*Exercise brief*: Return exactly those lines of the material below that fall between the line holding "ATOM 121 C CA" and the line holding "ATOM 164 C CA", inclusive.

*Record excerpts*:
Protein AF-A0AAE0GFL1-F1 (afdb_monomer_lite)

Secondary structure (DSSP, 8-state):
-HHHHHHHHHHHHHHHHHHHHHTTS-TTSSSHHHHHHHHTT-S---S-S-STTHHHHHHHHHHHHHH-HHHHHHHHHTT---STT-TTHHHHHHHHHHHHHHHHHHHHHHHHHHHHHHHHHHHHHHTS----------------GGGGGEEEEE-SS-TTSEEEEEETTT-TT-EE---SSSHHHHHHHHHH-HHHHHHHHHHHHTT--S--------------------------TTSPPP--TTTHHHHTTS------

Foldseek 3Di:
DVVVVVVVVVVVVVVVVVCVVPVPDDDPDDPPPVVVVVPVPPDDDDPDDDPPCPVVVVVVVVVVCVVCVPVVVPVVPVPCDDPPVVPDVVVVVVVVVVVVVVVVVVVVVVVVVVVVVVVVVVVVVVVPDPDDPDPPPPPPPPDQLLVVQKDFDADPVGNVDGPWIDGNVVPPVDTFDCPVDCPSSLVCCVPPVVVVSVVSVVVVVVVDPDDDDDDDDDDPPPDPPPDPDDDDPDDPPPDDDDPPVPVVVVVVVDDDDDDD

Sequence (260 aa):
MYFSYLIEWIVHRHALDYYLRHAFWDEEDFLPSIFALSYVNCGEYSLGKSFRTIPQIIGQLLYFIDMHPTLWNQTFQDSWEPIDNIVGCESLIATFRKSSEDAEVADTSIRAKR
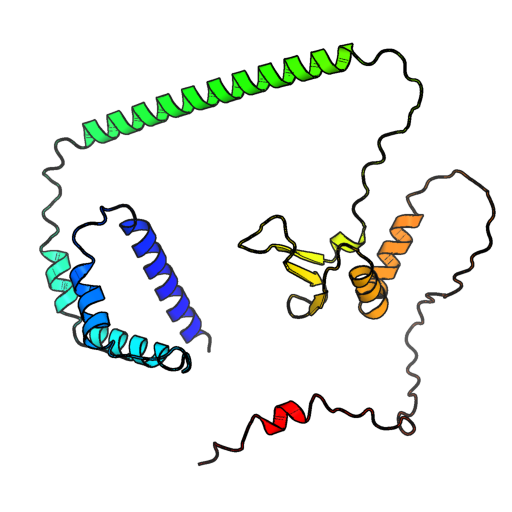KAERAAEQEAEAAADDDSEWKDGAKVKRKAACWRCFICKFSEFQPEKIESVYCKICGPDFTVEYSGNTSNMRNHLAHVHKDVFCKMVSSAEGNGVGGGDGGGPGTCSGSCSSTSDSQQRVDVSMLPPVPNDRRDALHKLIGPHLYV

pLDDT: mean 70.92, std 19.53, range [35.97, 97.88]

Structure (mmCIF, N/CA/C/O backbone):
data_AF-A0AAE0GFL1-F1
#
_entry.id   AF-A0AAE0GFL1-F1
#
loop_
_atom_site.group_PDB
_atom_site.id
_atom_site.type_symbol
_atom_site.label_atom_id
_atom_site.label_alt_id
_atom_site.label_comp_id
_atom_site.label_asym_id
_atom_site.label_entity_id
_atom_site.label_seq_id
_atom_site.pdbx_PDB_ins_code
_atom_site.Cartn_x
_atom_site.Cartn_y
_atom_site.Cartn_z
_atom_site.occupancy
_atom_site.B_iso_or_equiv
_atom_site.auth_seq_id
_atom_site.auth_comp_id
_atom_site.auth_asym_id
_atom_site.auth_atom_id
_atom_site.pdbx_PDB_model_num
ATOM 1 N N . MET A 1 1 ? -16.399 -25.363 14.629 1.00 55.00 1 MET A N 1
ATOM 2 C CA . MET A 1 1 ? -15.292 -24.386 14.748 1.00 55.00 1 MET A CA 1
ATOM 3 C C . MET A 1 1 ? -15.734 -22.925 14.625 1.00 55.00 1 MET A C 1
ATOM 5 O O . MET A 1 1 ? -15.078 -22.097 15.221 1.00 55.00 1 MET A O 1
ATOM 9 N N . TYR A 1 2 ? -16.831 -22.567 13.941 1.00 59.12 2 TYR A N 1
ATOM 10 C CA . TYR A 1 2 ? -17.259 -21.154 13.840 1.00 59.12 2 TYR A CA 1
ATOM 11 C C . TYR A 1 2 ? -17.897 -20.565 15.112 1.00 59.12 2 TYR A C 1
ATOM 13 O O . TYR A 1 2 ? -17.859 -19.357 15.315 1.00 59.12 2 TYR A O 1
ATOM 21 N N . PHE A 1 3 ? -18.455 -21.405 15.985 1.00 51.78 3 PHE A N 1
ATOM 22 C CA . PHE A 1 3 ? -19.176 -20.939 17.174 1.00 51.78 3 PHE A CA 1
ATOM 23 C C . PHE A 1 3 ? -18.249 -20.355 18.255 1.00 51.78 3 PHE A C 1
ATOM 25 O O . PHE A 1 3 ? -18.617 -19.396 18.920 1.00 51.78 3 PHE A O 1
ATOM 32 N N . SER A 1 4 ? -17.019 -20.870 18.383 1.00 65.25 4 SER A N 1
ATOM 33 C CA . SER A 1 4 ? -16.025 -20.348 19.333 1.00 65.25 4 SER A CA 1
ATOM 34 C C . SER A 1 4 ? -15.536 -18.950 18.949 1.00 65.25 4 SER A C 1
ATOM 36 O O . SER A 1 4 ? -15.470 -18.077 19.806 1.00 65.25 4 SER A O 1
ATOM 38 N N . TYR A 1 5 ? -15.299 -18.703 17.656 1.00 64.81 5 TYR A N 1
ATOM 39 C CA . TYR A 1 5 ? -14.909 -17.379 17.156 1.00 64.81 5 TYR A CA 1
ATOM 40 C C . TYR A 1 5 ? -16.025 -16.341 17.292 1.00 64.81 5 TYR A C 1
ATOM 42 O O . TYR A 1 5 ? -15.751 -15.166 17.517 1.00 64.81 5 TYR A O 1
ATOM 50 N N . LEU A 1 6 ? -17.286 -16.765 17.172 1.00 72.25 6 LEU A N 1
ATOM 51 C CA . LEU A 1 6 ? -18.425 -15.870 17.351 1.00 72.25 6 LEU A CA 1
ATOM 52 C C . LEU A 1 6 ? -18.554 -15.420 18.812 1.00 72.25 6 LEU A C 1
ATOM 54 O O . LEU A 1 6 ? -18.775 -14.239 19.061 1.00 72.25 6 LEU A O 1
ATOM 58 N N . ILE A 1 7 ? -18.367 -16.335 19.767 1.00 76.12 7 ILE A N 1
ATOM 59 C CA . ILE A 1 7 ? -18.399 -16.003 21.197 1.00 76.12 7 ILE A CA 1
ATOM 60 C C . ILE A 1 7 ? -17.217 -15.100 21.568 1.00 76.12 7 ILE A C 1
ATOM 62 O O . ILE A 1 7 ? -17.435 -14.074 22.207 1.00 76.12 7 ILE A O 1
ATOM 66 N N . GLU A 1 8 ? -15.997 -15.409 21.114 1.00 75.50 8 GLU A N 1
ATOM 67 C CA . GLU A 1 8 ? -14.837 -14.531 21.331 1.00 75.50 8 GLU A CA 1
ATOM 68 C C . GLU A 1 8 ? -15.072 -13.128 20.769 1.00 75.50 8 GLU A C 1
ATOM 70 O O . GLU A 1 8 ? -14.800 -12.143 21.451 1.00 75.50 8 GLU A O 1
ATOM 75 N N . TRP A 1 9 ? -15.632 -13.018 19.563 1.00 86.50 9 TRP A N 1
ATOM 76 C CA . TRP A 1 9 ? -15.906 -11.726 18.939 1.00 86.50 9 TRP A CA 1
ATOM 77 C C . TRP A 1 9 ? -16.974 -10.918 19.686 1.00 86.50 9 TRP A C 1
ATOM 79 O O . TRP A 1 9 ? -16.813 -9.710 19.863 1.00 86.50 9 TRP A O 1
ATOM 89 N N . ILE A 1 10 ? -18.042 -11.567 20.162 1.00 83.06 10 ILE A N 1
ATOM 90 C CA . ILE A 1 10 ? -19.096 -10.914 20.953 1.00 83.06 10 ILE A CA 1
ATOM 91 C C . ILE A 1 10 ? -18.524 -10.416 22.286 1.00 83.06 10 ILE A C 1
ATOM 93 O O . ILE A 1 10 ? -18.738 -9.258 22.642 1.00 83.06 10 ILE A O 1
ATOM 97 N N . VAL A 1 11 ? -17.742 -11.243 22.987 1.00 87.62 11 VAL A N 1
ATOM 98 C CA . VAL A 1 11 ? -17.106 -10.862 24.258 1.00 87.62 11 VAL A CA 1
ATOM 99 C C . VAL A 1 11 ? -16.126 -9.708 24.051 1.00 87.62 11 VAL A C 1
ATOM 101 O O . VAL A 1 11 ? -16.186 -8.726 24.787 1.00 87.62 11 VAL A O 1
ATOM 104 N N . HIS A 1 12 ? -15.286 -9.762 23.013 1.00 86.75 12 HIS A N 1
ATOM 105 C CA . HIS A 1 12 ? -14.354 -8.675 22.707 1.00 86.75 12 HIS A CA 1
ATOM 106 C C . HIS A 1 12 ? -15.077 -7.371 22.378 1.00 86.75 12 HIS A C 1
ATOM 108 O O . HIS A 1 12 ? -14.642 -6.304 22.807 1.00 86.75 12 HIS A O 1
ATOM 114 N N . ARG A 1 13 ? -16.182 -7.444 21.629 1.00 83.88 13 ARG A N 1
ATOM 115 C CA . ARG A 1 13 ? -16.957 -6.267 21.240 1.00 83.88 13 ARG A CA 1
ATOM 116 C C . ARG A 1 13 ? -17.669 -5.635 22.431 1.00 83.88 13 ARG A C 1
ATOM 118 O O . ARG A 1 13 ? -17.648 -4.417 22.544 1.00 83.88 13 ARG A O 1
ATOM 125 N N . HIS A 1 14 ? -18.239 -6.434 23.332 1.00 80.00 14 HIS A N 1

--

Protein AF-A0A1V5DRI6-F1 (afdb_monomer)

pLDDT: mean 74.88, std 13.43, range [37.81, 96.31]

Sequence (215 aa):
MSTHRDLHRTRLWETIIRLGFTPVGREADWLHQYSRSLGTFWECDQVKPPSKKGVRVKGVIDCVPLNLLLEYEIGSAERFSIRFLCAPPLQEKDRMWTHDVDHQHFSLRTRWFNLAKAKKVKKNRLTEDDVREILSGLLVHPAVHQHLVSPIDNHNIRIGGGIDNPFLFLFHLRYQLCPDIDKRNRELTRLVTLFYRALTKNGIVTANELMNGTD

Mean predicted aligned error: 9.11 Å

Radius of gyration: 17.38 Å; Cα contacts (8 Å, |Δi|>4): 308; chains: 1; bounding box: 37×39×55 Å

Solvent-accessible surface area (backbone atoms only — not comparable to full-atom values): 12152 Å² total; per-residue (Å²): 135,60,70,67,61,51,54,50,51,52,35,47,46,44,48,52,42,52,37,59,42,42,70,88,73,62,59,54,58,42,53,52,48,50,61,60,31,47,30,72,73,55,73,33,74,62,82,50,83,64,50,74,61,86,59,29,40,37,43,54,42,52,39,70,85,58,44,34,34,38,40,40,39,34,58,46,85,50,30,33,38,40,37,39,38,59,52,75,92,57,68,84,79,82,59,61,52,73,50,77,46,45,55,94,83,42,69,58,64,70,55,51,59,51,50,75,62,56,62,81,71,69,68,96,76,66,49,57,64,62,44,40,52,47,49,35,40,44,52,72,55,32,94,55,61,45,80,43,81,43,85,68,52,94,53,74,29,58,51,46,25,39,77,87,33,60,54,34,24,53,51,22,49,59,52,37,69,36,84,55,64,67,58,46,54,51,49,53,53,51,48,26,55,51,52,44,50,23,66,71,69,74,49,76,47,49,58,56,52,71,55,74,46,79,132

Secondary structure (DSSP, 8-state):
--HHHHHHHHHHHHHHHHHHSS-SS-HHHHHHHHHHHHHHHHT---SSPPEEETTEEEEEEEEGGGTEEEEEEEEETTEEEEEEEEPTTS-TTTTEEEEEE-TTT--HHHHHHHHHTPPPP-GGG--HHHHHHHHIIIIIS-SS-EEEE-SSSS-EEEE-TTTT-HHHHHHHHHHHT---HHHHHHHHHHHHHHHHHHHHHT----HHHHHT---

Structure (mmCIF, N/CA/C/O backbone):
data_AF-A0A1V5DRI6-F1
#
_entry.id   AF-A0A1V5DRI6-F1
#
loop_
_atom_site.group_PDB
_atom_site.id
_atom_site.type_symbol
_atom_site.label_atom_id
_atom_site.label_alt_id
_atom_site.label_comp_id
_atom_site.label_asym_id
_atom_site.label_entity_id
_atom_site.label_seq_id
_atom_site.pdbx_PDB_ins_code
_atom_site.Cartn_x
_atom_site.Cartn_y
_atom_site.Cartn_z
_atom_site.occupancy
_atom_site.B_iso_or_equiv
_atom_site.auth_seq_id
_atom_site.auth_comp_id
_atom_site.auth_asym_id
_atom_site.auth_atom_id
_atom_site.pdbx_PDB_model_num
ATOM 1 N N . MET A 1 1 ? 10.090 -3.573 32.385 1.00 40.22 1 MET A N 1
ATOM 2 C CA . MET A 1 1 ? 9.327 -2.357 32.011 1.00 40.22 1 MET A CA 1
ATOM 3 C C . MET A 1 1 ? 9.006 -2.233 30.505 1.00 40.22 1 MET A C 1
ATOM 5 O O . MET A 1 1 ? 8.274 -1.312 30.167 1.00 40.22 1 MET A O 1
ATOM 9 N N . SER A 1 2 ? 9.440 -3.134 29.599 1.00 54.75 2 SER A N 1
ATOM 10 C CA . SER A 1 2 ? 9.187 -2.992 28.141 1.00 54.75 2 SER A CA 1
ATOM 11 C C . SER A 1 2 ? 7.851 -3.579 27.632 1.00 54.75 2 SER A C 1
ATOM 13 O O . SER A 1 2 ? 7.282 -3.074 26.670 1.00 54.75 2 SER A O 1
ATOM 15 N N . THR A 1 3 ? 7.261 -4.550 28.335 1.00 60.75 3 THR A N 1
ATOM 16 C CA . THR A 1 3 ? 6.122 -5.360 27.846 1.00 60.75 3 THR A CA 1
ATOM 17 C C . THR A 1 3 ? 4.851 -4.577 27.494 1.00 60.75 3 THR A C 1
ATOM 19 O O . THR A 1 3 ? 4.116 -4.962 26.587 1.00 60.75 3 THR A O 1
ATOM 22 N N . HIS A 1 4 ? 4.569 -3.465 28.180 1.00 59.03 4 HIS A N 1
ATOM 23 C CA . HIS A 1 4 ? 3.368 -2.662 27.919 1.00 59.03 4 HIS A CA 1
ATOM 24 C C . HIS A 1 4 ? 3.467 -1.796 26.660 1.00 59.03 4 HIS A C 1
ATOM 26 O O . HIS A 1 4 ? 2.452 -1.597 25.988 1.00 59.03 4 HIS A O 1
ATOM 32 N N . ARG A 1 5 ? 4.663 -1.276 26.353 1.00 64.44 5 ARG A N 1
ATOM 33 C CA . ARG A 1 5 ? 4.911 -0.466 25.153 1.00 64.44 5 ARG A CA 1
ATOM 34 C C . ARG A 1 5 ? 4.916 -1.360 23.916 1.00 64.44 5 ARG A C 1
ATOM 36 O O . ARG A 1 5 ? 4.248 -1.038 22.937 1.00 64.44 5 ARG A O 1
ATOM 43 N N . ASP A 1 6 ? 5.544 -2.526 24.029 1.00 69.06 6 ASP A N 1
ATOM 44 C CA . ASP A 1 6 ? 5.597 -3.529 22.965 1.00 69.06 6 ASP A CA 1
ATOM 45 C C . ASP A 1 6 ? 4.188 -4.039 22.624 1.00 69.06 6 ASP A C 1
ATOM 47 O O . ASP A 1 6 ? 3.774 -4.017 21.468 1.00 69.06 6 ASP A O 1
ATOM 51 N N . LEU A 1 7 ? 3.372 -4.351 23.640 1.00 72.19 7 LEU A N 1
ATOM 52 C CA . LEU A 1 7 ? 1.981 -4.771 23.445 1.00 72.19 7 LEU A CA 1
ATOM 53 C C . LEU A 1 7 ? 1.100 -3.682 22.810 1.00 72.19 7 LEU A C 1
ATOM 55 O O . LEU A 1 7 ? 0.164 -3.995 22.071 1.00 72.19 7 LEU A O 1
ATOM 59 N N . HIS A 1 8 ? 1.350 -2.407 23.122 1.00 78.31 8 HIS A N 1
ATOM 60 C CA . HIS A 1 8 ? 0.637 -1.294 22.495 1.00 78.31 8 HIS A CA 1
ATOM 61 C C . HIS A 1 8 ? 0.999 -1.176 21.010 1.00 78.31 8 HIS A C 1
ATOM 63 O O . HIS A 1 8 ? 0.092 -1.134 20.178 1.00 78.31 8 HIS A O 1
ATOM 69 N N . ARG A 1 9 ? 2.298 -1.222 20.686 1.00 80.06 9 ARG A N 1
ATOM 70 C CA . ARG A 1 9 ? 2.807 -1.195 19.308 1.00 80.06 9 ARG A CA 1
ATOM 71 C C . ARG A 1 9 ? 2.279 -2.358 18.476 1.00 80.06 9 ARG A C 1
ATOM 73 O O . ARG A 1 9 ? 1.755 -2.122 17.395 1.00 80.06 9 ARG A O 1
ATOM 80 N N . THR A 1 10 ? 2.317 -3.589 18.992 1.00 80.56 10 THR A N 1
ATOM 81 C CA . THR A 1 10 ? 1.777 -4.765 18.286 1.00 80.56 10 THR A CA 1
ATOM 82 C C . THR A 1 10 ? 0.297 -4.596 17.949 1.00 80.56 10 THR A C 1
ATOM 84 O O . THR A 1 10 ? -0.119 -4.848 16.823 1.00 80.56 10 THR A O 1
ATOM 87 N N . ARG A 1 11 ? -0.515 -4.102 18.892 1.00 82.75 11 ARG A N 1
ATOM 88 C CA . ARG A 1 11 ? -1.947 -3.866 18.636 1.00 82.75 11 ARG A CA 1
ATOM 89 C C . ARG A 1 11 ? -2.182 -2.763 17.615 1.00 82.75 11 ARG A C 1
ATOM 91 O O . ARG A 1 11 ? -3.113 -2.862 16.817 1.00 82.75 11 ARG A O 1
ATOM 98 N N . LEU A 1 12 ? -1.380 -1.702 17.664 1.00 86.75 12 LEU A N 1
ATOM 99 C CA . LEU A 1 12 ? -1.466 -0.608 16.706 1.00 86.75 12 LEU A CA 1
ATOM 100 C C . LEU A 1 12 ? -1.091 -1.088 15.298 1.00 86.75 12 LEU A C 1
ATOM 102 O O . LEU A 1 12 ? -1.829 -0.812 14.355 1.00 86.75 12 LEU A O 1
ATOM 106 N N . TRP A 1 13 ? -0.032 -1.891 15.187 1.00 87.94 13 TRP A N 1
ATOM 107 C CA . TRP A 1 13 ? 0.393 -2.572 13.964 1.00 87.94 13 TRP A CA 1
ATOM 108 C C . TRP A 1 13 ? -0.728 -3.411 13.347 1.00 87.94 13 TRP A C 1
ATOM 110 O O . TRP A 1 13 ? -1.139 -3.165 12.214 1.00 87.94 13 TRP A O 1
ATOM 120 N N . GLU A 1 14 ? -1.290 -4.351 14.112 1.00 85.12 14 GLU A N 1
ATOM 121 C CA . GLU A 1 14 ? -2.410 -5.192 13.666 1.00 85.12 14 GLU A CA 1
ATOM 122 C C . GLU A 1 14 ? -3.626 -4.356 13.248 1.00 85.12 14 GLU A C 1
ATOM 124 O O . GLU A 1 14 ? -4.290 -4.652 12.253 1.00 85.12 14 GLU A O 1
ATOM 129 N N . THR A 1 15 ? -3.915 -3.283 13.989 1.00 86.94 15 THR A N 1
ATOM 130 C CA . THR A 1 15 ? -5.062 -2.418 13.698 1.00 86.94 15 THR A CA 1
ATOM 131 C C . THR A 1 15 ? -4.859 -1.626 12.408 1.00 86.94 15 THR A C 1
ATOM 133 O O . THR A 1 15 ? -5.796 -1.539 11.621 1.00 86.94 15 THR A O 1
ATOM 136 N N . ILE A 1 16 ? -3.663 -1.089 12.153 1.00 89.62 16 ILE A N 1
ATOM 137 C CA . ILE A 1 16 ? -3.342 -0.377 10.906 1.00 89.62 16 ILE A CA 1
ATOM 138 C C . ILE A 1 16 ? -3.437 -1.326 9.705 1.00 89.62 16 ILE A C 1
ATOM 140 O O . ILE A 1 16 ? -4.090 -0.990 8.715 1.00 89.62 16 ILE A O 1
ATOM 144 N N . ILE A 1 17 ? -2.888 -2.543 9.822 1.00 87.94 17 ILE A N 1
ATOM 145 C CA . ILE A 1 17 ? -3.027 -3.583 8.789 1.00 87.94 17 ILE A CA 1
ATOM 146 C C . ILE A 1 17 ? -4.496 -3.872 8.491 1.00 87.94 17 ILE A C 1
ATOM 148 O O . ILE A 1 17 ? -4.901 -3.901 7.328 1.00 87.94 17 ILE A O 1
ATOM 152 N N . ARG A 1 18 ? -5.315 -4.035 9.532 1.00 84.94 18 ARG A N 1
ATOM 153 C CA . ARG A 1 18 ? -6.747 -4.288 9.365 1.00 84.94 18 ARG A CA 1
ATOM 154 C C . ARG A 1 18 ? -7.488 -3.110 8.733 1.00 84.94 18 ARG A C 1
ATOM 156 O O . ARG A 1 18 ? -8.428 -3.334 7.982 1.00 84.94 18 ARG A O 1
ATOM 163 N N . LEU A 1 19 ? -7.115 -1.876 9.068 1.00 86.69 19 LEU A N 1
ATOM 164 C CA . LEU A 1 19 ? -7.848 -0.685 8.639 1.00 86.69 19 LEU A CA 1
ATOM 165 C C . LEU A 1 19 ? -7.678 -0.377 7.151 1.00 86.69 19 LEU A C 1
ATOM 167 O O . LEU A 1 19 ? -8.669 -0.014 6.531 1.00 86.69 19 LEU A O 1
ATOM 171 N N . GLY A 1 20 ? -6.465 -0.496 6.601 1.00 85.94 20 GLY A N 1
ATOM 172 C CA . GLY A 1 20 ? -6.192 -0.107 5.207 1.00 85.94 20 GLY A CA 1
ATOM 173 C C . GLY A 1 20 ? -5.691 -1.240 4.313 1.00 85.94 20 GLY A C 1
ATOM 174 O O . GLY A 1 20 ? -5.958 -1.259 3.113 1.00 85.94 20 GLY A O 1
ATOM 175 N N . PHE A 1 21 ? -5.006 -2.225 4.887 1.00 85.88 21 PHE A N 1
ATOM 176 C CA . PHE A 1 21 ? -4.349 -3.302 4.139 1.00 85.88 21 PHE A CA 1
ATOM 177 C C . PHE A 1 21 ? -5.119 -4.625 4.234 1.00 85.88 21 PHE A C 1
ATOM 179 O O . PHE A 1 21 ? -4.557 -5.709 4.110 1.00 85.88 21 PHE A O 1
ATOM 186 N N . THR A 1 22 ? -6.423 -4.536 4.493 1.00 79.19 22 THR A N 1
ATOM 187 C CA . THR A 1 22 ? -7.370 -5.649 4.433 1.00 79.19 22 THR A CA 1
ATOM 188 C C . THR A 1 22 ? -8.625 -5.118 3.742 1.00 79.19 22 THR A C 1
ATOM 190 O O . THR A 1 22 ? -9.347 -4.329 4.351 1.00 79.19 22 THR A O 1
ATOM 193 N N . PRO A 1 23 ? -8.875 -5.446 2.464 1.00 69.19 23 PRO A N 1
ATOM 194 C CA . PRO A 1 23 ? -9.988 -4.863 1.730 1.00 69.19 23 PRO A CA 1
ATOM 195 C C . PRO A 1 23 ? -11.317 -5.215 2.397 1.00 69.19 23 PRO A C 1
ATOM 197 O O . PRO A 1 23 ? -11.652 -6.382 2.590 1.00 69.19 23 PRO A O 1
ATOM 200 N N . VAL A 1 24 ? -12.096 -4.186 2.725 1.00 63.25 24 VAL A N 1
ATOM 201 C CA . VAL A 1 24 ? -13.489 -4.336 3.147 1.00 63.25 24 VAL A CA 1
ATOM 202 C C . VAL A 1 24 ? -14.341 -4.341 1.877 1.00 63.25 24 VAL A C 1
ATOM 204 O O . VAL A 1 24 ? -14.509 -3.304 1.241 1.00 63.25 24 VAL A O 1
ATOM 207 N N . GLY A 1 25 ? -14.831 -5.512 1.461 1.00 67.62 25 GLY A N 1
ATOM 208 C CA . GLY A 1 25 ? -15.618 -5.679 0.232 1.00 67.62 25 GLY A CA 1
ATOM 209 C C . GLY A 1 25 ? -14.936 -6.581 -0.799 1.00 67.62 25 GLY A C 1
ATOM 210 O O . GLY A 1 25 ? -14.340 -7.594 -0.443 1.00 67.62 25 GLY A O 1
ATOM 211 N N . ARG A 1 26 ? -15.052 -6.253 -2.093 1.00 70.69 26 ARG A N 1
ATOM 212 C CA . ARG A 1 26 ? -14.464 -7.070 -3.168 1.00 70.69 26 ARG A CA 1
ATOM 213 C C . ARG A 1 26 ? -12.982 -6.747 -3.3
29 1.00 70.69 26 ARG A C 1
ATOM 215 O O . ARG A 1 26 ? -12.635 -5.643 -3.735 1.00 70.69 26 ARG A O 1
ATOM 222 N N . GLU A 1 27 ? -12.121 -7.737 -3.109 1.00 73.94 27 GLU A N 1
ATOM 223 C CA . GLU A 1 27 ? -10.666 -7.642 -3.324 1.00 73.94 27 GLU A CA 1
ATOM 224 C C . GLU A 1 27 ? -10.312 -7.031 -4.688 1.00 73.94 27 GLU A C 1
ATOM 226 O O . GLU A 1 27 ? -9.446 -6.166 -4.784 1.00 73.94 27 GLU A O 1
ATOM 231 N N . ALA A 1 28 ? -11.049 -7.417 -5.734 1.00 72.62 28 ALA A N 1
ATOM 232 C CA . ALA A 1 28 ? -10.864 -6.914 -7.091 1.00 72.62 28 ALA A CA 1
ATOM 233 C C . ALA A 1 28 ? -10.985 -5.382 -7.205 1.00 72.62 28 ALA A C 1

*Solution to this task*:
ATOM 121 C CA . GLU A 1 14 ? -2.410 -5.192 13.666 1.00 85.12 14 GLU A CA 1
ATOM 122 C C . GLU A 1 14 ? -3.626 -4.356 13.248 1.00 85.12 14 GLU A C 1
ATOM 124 O O . GLU A 1 14 ? -4.290 -4.652 12.253 1.00 85.12 14 GLU A O 1
ATOM 129 N N . THR A 1 15 ? -3.915 -3.283 13.989 1.00 86.94 15 THR A N 1
ATOM 130 C CA . THR A 1 15 ? -5.062 -2.418 13.698 1.00 86.94 15 THR A CA 1
ATOM 131 C C . THR A 1 15 ? -4.859 -1.626 12.408 1.00 86.94 15 THR A C 1
ATOM 133 O O . THR A 1 15 ? -5.796 -1.539 11.621 1.00 86.94 15 THR A O 1
ATOM 136 N N . ILE A 1 16 ? -3.663 -1.089 12.153 1.00 89.62 16 ILE A N 1
ATOM 137 C CA . ILE A 1 16 ? -3.342 -0.377 10.906 1.00 89.62 16 ILE A CA 1
ATOM 138 C C . ILE A 1 16 ? -3.437 -1.326 9.705 1.00 89.62 16 ILE A C 1
ATOM 140 O O . ILE A 1 16 ? -4.090 -0.990 8.715 1.00 89.62 16 ILE A O 1
ATOM 144 N N . ILE A 1 17 ? -2.888 -2.543 9.822 1.00 87.94 17 ILE A N 1
ATOM 145 C CA . ILE A 1 17 ? -3.027 -3.583 8.789 1.00 87.94 17 ILE A CA 1
ATOM 146 C C . ILE A 1 17 ? -4.496 -3.872 8.491 1.00 87.94 17 ILE A C 1
ATOM 148 O O . ILE A 1 17 ? -4.901 -3.901 7.328 1.00 87.94 17 ILE A O 1
ATOM 152 N N . ARG A 1 18 ? -5.315 -4.035 9.532 1.00 84.94 18 ARG A N 1
ATOM 153 C CA . ARG A 1 18 ? -6.747 -4.288 9.365 1.00 84.94 18 ARG A CA 1
ATOM 154 C C . ARG A 1 18 ? -7.488 -3.110 8.733 1.00 84.94 18 ARG A C 1
ATOM 156 O O . ARG A 1 18 ? -8.428 -3.334 7.982 1.00 84.94 18 ARG A O 1
ATOM 163 N N . LEU A 1 19 ? -7.115 -1.876 9.068 1.00 86.69 19 LEU A N 1
ATOM 164 C CA . LEU A 1 19 ? -7.848 -0.685 8.639 1.00 86.69 19 LEU A CA 1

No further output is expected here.